_Exercise material_.

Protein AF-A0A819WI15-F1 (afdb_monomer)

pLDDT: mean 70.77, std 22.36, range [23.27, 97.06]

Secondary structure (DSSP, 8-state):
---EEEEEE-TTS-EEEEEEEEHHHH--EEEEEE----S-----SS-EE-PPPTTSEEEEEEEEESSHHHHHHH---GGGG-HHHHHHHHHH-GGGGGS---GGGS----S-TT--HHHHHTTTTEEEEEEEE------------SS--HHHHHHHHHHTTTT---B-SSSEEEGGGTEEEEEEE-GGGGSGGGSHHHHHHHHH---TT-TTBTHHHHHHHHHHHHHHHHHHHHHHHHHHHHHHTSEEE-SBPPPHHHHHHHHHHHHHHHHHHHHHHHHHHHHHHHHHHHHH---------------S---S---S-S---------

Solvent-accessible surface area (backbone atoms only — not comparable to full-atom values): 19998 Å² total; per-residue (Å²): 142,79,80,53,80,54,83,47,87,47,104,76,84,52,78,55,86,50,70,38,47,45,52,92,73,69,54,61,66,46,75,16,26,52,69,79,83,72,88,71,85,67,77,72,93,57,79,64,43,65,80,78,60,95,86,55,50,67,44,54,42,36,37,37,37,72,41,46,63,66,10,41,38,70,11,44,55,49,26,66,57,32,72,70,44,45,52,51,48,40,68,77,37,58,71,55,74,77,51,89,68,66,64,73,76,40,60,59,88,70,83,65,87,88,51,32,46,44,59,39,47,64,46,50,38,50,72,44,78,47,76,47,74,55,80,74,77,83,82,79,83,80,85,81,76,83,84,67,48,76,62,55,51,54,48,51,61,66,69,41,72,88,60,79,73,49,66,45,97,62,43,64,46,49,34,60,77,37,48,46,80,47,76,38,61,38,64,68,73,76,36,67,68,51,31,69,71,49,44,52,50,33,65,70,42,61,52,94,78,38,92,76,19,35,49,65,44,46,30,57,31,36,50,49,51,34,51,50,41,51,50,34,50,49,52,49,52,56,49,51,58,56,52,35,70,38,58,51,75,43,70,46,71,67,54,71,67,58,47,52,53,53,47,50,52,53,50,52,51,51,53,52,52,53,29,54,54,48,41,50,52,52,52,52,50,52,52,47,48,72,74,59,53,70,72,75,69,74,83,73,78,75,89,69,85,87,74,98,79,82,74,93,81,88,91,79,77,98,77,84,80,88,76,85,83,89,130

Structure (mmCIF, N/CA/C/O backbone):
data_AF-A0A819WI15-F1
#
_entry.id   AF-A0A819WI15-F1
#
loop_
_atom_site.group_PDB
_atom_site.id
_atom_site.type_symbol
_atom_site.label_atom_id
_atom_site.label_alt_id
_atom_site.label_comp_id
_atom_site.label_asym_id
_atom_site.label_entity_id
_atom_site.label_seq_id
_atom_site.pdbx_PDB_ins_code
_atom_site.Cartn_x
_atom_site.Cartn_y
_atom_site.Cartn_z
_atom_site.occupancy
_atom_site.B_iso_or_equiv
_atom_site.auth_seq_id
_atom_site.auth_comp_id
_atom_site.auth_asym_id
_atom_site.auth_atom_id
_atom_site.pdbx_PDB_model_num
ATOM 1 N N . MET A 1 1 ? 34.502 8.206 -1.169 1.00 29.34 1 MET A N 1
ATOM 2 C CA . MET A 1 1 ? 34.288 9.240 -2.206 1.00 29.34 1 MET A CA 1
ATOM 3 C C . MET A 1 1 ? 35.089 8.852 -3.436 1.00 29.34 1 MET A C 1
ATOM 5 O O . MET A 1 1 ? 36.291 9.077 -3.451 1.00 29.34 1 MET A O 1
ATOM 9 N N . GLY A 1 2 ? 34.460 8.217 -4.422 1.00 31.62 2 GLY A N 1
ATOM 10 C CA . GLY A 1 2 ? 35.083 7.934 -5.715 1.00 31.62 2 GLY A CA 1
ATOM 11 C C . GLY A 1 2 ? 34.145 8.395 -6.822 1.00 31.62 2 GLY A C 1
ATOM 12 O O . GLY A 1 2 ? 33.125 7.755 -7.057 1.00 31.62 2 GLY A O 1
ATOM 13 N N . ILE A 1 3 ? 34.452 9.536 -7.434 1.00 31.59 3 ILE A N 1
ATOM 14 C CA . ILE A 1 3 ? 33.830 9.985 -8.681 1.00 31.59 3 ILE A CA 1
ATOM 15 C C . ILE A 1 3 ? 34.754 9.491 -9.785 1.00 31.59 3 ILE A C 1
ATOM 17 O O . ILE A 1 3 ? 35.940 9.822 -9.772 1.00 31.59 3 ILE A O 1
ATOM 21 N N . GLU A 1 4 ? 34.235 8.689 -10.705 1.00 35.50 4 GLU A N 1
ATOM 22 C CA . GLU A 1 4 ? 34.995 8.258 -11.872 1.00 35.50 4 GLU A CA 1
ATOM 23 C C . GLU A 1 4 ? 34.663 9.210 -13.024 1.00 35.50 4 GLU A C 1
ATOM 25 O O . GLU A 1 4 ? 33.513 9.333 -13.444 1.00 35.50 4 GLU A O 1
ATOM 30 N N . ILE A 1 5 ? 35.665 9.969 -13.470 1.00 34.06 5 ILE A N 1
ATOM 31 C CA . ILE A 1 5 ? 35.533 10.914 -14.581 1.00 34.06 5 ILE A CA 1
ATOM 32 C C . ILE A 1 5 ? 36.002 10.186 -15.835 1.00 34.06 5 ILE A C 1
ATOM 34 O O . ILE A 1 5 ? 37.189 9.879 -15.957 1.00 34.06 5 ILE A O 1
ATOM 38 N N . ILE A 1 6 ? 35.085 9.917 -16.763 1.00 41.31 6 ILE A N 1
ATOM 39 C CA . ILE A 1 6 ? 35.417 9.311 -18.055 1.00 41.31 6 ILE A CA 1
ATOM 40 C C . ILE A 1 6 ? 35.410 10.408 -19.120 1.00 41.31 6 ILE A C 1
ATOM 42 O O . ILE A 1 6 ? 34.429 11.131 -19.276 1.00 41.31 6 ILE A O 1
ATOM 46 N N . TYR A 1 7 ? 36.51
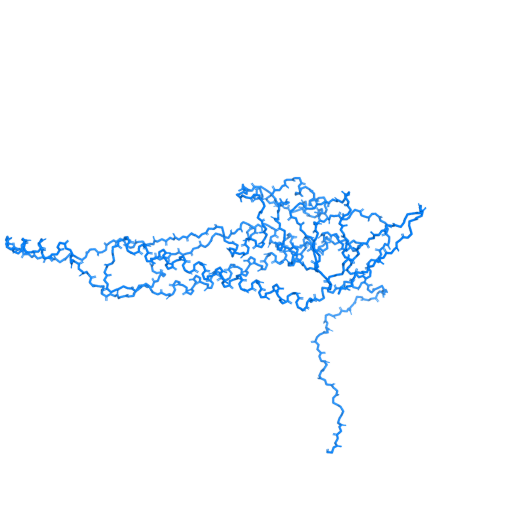8 10.533 -19.851 1.00 32.91 7 TYR A N 1
ATOM 47 C CA . TYR A 1 7 ? 36.646 11.449 -20.983 1.00 32.91 7 TYR A CA 1
ATOM 48 C C . TYR A 1 7 ? 36.322 10.710 -22.282 1.00 32.91 7 TYR A C 1
ATOM 50 O O . TYR A 1 7 ? 36.870 9.637 -22.534 1.00 32.91 7 TYR A O 1
ATOM 58 N N . TYR A 1 8 ? 35.483 11.308 -23.128 1.00 39.28 8 TYR A N 1
ATOM 59 C CA . TYR A 1 8 ? 35.305 10.876 -24.513 1.00 39.28 8 TYR A CA 1
ATOM 60 C C . TYR A 1 8 ? 35.844 11.949 -25.462 1.00 39.28 8 TYR A C 1
ATOM 62 O O . TYR A 1 8 ? 35.553 13.133 -25.294 1.00 39.28 8 TYR A O 1
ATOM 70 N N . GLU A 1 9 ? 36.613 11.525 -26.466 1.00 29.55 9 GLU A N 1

_What the task asks_.
Apart from the pictures, all of the data should be repeated exactly.

_Exercise output_.
Protein AF-A0A819WI15-F1 (afdb_monomer)

pLDDT: mean 70.77, std 22.36, range [23.27, 97.06]

Secondary structure (DSSP, 8-state):
---EEEEEE-TTS-EEEEEEEEHHHH--EEEEEE----S-----SS-EE-PPPTTSEEEEEEEEESSHHHHHHH---GGGG-HHHHHHHHHH-GGGGGS---GGGS----S-TT--HHHHHTTTTEEEEEEEE------------SS--HHHHHHHHHHTTTT---B-SSSEEEGGGTEEEEEEE-GGGGSGGGSHHHHHHHHH---TT-TTBTHHHHHHHHHHHHHHHHHHHHHHHHHHHHHHTSEEE-SBPPPHHHHHHHHHHHHHHHHHHHHHHHHHHHHHHHHHHHHH---------------S---S---S-S---------

Solvent-accessible surface area (backbone atoms only — not comparable to full-atom values): 19998 Å² total; per-residue (Å²): 142,79,80,53,80,54,83,47,87,47,104,76,84,52,78,55,86,50,70,38,47,45,52,92,73,69,54,61,66,46,75,16,26,52,69,79,83,72,88,71,85,67,77,72,93,57,79,64,43,65,80,78,60,95,86,55,50,67,44,54,42,36,37,37,37,72,41,46,63,66,10,41,38,70,11,44,55,49,26,66,57,32,72,70,44,45,52,51,48,40,68,77,37,58,71,55,74,77,51,89,68,66,64,73,76,40,60,59,88,70,83,65,87,88,51,32,46,44,59,39,47,64,46,50,38,50,72,44,78,47,76,47,74,55,80,74,77,83,82,79,83,80,85,81,76,83,84,67,48,76,62,55,51,54,48,51,61,66,69,41,72,88,60,79,73,49,66,45,97,62,43,64,46,49,34,60,77,37,48,46,80,47,76,38,61,38,64,68,73,76,36,67,68,51,31,69,71,49,44,52,50,33,65,70,42,61,52,94,78,38,92,76,19,35,49,65,44,46,30,57,31,36,50,49,51,34,51,50,41,51,50,34,50,49,52,49,52,56,49,51,58,56,52,35,70,38,58,51,75,43,70,46,71,67,54,71,67,58,47,52,53,53,47,50,52,53,50,52,51,51,53,52,52,53,29,54,54,48,41,50,52,52,52,52,50,52,52,47,48,72,74,59,53,70,72,75,69,74,83,73,78,75,89,69,85,87,74,98,79,82,74,93,81,88,91,79,77,98,77,84,80,88,76,85,83,89,130

Structure (mmCIF, N/CA/C/O backbone):
data_AF-A0A819WI15-F1
#
_entry.id   AF-A0A819WI15-F1
#
loop_
_atom_site.group_PDB
_atom_site.id
_atom_site.type_symbol
_atom_site.label_atom_id
_atom_site.label_alt_id
_atom_site.label_comp_id
_atom_site.label_asym_id
_atom_site.label_entity_id
_atom_site.label_seq_id
_atom_site.pdbx_PDB_ins_code
_atom_site.Cartn_x
_atom_site.Cartn_y
_atom_site.Cartn_z
_atom_site.occupancy
_atom_site.B_iso_or_equiv
_atom_site.auth_seq_id
_atom_site.auth_comp_id
_atom_site.auth_asym_id
_atom_site.auth_atom_id
_atom_site.pdbx_PDB_model_num
ATOM 1 N N . MET A 1 1 ? 34.502 8.206 -1.169 1.00 29.34 1 MET A N 1
ATOM 2 C CA . MET A 1 1 ? 34.288 9.240 -2.206 1.00 29.34 1 MET A CA 1
ATOM 3 C C . MET A 1 1 ? 35.089 8.852 -3.436 1.00 29.34 1 MET A C 1
ATOM 5 O O . MET A 1 1 ? 36.291 9.077 -3.451 1.00 29.34 1 MET A O 1
ATOM 9 N N . GLY A 1 2 ? 34.460 8.217 -4.422 1.00 31.62 2 GLY A N 1
ATOM 10 C CA . GLY A 1 2 ? 35.083 7.934 -5.715 1.00 31.62 2 GLY A CA 1
ATOM 11 C C . GLY A 1 2 ? 34.145 8.395 -6.822 1.00 31.62 2 GLY A C 1
ATOM 12 O O . GLY A 1 2 ? 33.125 7.755 -7.057 1.00 31.62 2 GLY A O 1
ATOM 13 N N . ILE A 1 3 ? 34.452 9.536 -7.434 1.00 31.59 3 ILE A N 1
ATOM 14 C CA . ILE A 1 3 ? 33.830 9.985 -8.681 1.00 31.59 3 ILE A CA 1
ATOM 15 C C . ILE A 1 3 ? 34.754 9.491 -9.785 1.00 31.59 3 ILE A C 1
ATOM 17 O O . ILE A 1 3 ? 35.940 9.822 -9.772 1.00 31.59 3 ILE A O 1
ATOM 21 N N . GLU A 1 4 ? 34.235 8.689 -10.705 1.00 35.50 4 GLU A N 1
ATOM 22 C CA . GLU A 1 4 ? 34.995 8.258 -11.872 1.00 35.50 4 GLU A CA 1
ATOM 23 C C . GLU A 1 4 ? 34.663 9.210 -13.024 1.00 35.50 4 GLU A C 1
ATOM 25 O O . GLU A 1 4 ? 33.513 9.333 -13.444 1.00 35.50 4 GLU A O 1
ATOM 30 N N . ILE A 1 5 ? 35.665 9.969 -13.470 1.00 34.06 5 ILE A N 1
ATOM 31 C CA . ILE A 1 5 ? 35.533 10.914 -14.581 1.00 34.06 5 ILE A CA 1
ATOM 32 C C . ILE A 1 5 ? 36.002 10.186 -15.835 1.00 34.06 5 ILE A C 1
ATOM 34 O O . ILE A 1 5 ? 37.189 9.879 -15.957 1.00 34.06 5 ILE A O 1
ATOM 38 N N . ILE A 1 6 ? 35.085 9.917 -16.763 1.00 41.31 6 ILE A N 1
ATOM 39 C CA . ILE A 1 6 ? 35.417 9.311 -18.055 1.00 41.31 6 ILE A CA 1
ATOM 40 C C . ILE A 1 6 ? 35.410 10.408 -19.120 1.00 41.31 6 ILE A C 1
ATOM 42 O O . ILE A 1 6 ? 34.429 11.131 -19.276 1.00 41.31 6 ILE A O 1
ATOM 46 N N . TYR A 1 7 ? 36.51
8 10.533 -19.851 1.00 32.91 7 TYR A N 1
ATOM 47 C CA . TYR A 1 7 ? 36.646 11.449 -20.983 1.00 32.91 7 TYR A CA 1
ATOM 48 C C . TYR A 1 7 ? 36.322 10.710 -22.282 1.00 32.91 7 TYR A C 1
ATOM 50 O O . TYR A 1 7 ? 36.870 9.637 -22.534 1.00 32.91 7 TYR A O 1
ATOM 58 N N . TYR A 1 8 ? 35.483 11.308 -23.128 1.00 39.28 8 TYR A N 1
ATOM 59 C CA . TYR A 1 8 ? 35.305 10.876 -24.513 1.00 39.28 8 TYR A CA 1
ATOM 60 C C . TYR A 1 8 ? 35.844 11.949 -25.462 1.00 39.28 8 TYR A C 1
ATOM 62 O O . TYR A 1 8 ? 35.553 13.133 -25.294 1.00 39.28 8 TYR A O 1
ATOM 70 N N . GLU A 1 9 ? 36.613 11.525 -26.466 1.00 29.55 9 GLU A N 1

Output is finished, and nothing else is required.